Entries taken from a collection:
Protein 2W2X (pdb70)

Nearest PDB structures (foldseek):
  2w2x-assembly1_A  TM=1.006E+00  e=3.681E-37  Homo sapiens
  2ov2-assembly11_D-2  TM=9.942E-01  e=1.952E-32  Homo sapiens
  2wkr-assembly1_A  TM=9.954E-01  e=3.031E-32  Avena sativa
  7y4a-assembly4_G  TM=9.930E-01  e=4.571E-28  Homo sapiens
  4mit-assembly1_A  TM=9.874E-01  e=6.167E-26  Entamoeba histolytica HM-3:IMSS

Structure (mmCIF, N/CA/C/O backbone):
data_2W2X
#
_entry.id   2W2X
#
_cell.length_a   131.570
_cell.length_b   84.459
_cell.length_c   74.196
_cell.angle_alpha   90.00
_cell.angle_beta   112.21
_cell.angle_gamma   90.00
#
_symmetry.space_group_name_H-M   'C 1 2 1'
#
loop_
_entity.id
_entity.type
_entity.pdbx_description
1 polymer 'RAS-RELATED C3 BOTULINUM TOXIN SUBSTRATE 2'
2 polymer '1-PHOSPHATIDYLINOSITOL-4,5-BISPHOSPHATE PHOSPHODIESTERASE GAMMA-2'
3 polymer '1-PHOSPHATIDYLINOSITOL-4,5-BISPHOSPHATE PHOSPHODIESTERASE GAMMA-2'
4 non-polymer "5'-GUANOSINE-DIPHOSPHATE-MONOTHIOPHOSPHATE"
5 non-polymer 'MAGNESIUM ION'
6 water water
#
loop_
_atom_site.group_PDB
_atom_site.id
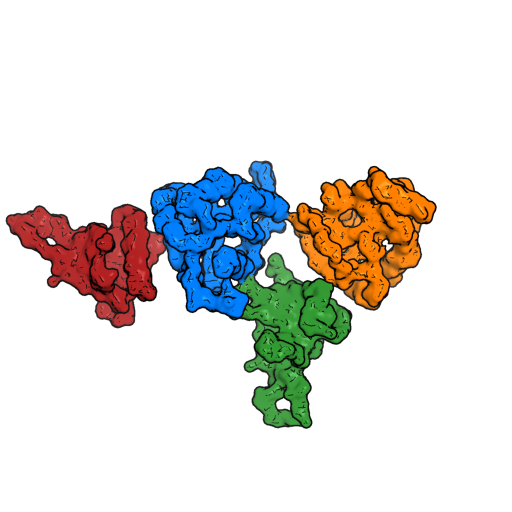_atom_site.type_symbol
_atom_site.label_atom_id
_atom_site.label_alt_id
_atom_site.label_comp_id
_atom_site.label_asym_id
_atom_site.label_entity_id
_atom_site.label_seq_id
_atom_site.pdbx_PDB_ins_code
_atom_site.Cartn_x
_atom_site.Cartn_y
_atom_site.Cartn_z
_atom_site.occupancy
_atom_site.B_iso_or_equiv
_atom_site.auth_seq_id
_atom_site.auth_comp_id
_atom_site.auth_asym_id
_atom_site.auth_atom_id
_atom_site.pdbx_PDB_model_num
ATOM 1 N N . SER A 1 7 ? 14.854 -10.334 -3.905 0.70 52.94 1 SER A N 1
ATOM 2 C CA . SER A 1 7 ? 15.963 -9.373 -3.850 0.70 83.63 1 SER A CA 1
ATOM 3 C C . SER A 1 7 ? 16.988 -9.678 -2.757 0.70 118.36 1 SER A C 1
ATOM 4 O O . SER A 1 7 ? 18.153 -9.323 -2.887 0.70 146.93 1 SER A O 1
ATOM 6 N N . GLN A 1 8 ? 16.557 -10.312 -1.672 1.00 114.80 2 GLN A N 1
ATOM 7 C CA . GLN A 1 8 ? 17.470 -10.638 -0.572 1.00 106.41 2 GLN A CA 1
ATOM 8 C C . GLN A 1 8 ? 17.978 -9.404 0.161 1.00 84.94 2 GLN A C 1
ATOM 9 O O . GLN A 1 8 ? 18.779 -8.636 -0.367 1.00 85.19 2 GLN A O 1
ATOM 15 N N . ALA A 1 9 ? 17.521 -9.226 1.390 1.00 79.41 3 ALA A N 1
ATOM 16 C CA . ALA A 1 9 ? 17.959 -8.095 2.188 1.00 73.36 3 ALA A CA 1
ATOM 17 C C . ALA A 1 9 ? 19.381 -8.317 2.702 1.00 91.20 3 ALA A C 1
ATOM 18 O O . ALA A 1 9 ? 19.711 -9.387 3.212 1.00 101.24 3 ALA A O 1
ATOM 20 N N . ILE A 1 10 ? 20.221 -7.301 2.540 1.00 76.79 4 ILE A N 1
ATOM 21 C CA . ILE A 1 10 ? 21.567 -7.302 3.090 1.00 52.05 4 ILE A CA 1
ATOM 22 C C . ILE A 1 10 ? 21.711 -6.046 3.946 1.00 42.45 4 ILE A C 1
ATOM 23 O O . ILE A 1 10 ? 21.532 -4.933 3.448 1.00 74.89 4 ILE A O 1
ATOM 28 N N . LYS A 1 11 ? 22.006 -6.224 5.238 1.00 54.81 5 LYS A N 1
ATOM 29 C CA . LYS A 1 11 ? 22.233 -5.087 6.146 1.00 59.22 5 LYS A CA 1
ATOM 30 C C . LYS A 1 11 ? 23.727 -4.717 6.262 1.00 49.68 5 LYS A C 1
ATOM 31 O O . LYS A 1 11 ? 24.565 -5.582 6.518 1.00 43.76 5 LYS A O 1
ATOM 37 N N . CYS A 1 12 ? 24.046 -3.435 6.075 1.00 49.58 6 CYS A N 1
ATOM 38 C CA . CYS A 1 12 ? 25.428 -2.947 6.090 1.00 38.33 6 CYS A CA 1
ATOM 39 C C . CYS A 1 12 ? 25.582 -1.738 6.999 1.00 42.97 6 CYS A C 1
ATOM 40 O O . CYS A 1 12 ? 24.888 -0.733 6.825 1.00 52.56 6 CYS A O 1
ATOM 43 N N . VAL A 1 13 ? 26.495 -1.833 7.965 1.00 30.60 7 VAL A N 1
ATOM 44 C CA . VAL A 1 13 ? 26.710 -0.748 8.919 1.00 37.56 7 VAL A CA 1
ATOM 45 C C . VAL A 1 13 ? 28.088 -0.124 8.731 1.00 56.53 7 VAL A C 1
ATOM 46 O O . VAL A 1 13 ? 29.077 -0.823 8.551 1.00 49.71 7 VAL A O 1
ATOM 50 N N . VAL A 1 14 ? 28.133 1.198 8.768 1.00 42.18 8 VAL A N 1
ATOM 51 C CA . VAL A 1 14 ? 29.348 1.945 8.544 1.00 40.97 8 VAL A CA 1
ATOM 52 C C . VAL A 1 14 ? 29.808 2.611 9.843 1.00 57.52 8 VAL A C 1
ATOM 53 O O . VAL A 1 14 ? 29.129 3.496 10.378 1.00 41.93 8 VAL A O 1
ATOM 57 N N . VAL A 1 15 ? 30.962 2.184 10.350 1.00 36.69 9 VAL A N 1
ATOM 58 C CA . VAL A 1 15 ? 31.511 2.755 11.591 1.00 57.41 9 VAL A CA 1
ATOM 59 C C . VAL A 1 15 ? 32.919 3.292 11.380 1.00 59.12 9 VAL A C 1
ATOM 60 O O . VAL A 1 15 ? 33.584 2.954 10.396 1.00 49.01 9 VAL A O 1
ATOM 64 N N . GLY A 1 16 ? 33.369 4.143 12.292 1.00 61.82 10 GLY A N 1
ATOM 65 C CA . GLY A 1 16 ? 34.676 4.766 12.160 1.00 49.47 10 GLY A CA 1
ATOM 66 C C . GLY A 1 16 ? 34.728 6.188 12.678 1.00 50.89 10 GLY A C 1
ATOM 67 O O . GLY A 1 16 ? 33.697 6.834 12.864 1.00 55.67 10 GLY A O 1
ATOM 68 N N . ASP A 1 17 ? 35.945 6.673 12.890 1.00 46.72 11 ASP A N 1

◆ **Required action**
In which lines of the records does the word "Homo" appear? Copy each of them.

◆ **Response below**
  2w2x-assembly1_A  TM=1.006E+00  e=3.681E-37  Homo sapiens
  2ov2-assembly11_D-2  TM=9.942E-01  e=1.952E-32  Homo sapiens
  7y4a-assembly4_G  TM=9.930E-01  e=4.571E-28  Homo sapiens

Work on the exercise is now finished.